What is needed
From the line below that contains "ATOM 85 O O" to the line that contains "ATOM 96 N N", repeat every line exactly, both ends included, and nothing else.

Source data
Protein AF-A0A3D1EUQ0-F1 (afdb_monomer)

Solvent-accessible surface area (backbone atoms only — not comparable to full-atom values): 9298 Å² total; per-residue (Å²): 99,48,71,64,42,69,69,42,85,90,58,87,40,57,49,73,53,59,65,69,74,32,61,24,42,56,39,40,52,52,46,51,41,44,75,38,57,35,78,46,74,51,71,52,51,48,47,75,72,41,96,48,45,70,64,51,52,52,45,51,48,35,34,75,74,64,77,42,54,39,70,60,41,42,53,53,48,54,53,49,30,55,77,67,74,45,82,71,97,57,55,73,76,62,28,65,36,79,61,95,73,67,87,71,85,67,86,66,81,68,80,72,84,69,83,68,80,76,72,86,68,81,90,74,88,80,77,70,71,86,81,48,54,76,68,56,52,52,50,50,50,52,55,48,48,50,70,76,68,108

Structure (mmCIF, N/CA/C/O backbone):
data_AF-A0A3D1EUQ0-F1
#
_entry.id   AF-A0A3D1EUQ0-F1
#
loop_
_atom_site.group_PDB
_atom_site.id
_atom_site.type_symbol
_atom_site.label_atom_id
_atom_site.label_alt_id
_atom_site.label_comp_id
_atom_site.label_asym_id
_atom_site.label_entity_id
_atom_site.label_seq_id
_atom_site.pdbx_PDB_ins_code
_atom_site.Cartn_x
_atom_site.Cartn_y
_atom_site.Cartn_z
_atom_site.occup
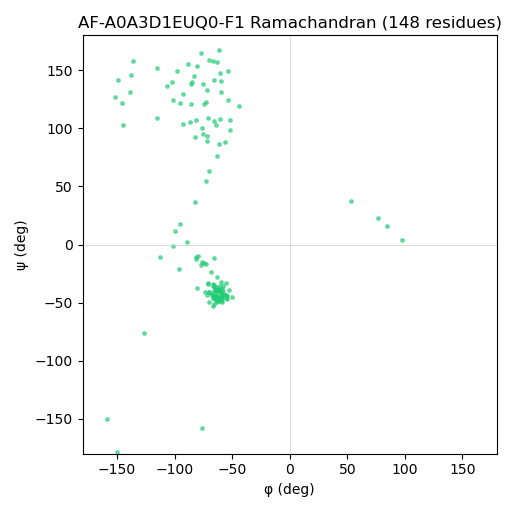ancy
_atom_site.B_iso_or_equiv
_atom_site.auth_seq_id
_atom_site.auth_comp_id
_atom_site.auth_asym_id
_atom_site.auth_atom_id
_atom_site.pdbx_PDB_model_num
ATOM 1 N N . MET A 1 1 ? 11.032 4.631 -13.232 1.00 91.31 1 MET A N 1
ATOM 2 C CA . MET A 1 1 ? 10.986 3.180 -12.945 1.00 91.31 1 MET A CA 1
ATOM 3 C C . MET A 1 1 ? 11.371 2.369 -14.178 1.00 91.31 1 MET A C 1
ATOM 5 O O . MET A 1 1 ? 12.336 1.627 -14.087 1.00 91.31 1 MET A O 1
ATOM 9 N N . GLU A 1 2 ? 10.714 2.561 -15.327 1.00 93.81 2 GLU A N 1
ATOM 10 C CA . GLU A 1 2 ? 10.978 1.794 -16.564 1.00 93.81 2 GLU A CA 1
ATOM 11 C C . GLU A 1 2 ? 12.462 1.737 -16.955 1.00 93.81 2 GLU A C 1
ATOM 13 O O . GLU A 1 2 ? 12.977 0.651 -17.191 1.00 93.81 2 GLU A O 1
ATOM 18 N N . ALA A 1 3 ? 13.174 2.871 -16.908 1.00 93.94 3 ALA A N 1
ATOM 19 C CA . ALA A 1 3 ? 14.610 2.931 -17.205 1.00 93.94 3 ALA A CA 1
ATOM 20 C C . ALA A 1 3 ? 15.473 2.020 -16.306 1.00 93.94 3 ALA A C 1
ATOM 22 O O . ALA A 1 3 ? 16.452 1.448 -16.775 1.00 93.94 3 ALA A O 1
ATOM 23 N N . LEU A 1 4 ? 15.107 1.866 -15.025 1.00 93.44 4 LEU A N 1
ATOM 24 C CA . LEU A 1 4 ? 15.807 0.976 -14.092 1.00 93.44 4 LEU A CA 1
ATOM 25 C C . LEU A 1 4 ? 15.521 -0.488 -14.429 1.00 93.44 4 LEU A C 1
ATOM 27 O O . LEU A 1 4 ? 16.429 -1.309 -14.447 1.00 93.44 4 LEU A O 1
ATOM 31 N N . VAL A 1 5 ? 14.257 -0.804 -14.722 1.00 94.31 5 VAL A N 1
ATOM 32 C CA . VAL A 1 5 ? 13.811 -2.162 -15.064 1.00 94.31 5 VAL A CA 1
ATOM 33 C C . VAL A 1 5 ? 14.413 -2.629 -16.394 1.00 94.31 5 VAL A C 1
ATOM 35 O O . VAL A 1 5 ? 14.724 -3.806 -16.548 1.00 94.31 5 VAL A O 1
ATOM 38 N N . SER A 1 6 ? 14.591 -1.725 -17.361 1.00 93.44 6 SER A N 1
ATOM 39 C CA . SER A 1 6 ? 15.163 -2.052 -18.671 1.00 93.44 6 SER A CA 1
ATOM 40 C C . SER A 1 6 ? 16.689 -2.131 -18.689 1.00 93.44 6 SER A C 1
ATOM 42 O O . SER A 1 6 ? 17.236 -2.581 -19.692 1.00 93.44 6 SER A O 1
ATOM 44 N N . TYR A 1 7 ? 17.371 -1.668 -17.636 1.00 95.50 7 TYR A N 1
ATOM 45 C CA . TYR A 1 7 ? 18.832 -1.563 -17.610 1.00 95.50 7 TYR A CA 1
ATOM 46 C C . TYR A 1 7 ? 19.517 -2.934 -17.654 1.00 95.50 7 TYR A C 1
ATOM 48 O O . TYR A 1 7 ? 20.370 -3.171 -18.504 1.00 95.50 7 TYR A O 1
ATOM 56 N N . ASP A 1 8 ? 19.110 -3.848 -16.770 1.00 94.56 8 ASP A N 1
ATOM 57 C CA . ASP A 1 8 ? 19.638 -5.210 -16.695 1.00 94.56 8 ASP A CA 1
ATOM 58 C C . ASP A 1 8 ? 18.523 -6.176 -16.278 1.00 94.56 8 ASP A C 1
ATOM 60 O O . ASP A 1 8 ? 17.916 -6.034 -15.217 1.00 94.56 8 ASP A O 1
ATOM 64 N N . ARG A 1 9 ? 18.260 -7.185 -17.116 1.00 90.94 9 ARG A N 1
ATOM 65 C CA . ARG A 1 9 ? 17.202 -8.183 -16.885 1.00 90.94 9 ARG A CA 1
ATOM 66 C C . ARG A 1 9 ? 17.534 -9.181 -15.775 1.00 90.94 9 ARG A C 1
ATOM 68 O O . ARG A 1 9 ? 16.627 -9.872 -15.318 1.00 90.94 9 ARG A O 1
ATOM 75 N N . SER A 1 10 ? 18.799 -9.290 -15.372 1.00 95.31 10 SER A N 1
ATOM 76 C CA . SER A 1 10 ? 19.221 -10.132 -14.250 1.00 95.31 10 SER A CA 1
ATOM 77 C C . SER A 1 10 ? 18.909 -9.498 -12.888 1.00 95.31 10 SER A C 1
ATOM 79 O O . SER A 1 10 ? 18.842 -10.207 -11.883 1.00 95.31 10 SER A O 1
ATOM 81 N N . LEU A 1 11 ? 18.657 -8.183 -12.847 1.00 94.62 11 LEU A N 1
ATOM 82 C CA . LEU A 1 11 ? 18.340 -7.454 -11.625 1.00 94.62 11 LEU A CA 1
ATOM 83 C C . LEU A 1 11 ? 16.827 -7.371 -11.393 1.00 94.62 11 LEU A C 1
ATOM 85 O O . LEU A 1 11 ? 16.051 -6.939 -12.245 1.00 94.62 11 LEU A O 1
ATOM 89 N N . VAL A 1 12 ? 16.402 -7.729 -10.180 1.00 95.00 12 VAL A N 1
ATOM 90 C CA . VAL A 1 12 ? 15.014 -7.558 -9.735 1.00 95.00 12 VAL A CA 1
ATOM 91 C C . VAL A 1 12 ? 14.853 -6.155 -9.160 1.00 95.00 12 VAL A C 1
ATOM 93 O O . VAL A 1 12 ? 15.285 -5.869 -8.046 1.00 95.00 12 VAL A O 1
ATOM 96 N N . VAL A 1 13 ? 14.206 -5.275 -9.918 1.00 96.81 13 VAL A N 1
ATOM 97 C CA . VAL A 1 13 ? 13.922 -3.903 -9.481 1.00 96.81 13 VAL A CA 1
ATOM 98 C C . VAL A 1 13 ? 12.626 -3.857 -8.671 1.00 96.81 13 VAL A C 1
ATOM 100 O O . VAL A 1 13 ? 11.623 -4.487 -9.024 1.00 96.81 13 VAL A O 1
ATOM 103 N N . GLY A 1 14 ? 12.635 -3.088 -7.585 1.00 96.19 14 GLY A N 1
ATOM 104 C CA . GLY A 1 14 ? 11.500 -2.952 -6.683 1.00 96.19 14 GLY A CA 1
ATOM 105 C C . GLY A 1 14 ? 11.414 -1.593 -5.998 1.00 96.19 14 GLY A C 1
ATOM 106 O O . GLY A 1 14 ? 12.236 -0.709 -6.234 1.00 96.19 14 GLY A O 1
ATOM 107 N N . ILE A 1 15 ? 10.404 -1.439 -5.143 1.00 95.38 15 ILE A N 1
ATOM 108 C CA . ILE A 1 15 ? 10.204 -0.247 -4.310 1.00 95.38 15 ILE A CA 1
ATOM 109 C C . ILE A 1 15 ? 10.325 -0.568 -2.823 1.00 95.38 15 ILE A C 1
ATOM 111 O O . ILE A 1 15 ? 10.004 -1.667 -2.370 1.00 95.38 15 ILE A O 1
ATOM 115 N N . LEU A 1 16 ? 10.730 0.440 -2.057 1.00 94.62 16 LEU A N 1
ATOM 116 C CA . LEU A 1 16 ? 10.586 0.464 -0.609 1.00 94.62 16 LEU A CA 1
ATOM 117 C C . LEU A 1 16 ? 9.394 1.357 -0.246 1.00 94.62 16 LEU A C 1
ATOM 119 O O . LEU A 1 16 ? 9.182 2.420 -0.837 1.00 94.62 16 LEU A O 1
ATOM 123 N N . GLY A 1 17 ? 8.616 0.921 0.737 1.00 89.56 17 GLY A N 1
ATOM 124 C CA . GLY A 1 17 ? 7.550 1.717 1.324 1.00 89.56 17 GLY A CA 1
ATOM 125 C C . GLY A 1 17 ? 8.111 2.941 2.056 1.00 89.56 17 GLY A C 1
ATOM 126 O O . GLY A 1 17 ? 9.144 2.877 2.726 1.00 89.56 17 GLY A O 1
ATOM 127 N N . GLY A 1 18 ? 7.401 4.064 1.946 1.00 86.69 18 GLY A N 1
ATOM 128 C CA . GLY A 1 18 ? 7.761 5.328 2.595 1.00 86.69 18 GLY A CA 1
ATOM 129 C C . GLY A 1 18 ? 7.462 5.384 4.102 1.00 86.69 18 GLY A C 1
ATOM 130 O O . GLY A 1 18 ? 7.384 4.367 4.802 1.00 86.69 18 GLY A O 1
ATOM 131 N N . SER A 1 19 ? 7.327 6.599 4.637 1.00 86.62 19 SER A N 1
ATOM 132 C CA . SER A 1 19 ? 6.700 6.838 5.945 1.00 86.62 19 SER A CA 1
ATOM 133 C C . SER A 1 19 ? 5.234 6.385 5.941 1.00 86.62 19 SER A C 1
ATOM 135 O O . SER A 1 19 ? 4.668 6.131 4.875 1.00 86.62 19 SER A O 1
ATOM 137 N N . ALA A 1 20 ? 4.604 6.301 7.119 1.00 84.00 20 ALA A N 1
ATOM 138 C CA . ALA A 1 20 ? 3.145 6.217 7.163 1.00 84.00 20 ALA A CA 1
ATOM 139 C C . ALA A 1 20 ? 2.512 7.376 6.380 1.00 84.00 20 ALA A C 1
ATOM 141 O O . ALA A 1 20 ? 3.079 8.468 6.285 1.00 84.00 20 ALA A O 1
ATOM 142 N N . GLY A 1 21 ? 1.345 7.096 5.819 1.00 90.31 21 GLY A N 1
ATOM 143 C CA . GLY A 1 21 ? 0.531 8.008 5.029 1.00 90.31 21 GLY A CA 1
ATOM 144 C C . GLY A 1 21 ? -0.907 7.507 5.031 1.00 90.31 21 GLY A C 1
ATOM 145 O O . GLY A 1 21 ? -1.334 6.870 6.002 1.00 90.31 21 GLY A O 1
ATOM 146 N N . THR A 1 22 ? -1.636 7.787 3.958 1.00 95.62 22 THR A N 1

Result of this task
ATOM 85 O O . LEU A 1 11 ? 16.051 -6.939 -12.245 1.00 94.62 11 LEU A O 1
ATOM 89 N N . VAL A 1 12 ? 16.402 -7.729 -10.180 1.00 95.00 12 VAL A N 1
ATOM 90 C CA . VAL A 1 12 ? 15.014 -7.558 -9.735 1.00 95.00 12 VAL A CA 1
ATOM 91 C C . VAL A 1 12 ? 14.853 -6.155 -9.160 1.00 95.00 12 VAL A C 1
ATOM 93 O O . VAL A 1 12 ? 15.285 -5.869 -8.046 1.00 95.00 12 VAL A O 1
ATOM 96 N N . VAL A 1 13 ? 14.206 -5.275 -9.918 1.00 96.81 13 VAL A N 1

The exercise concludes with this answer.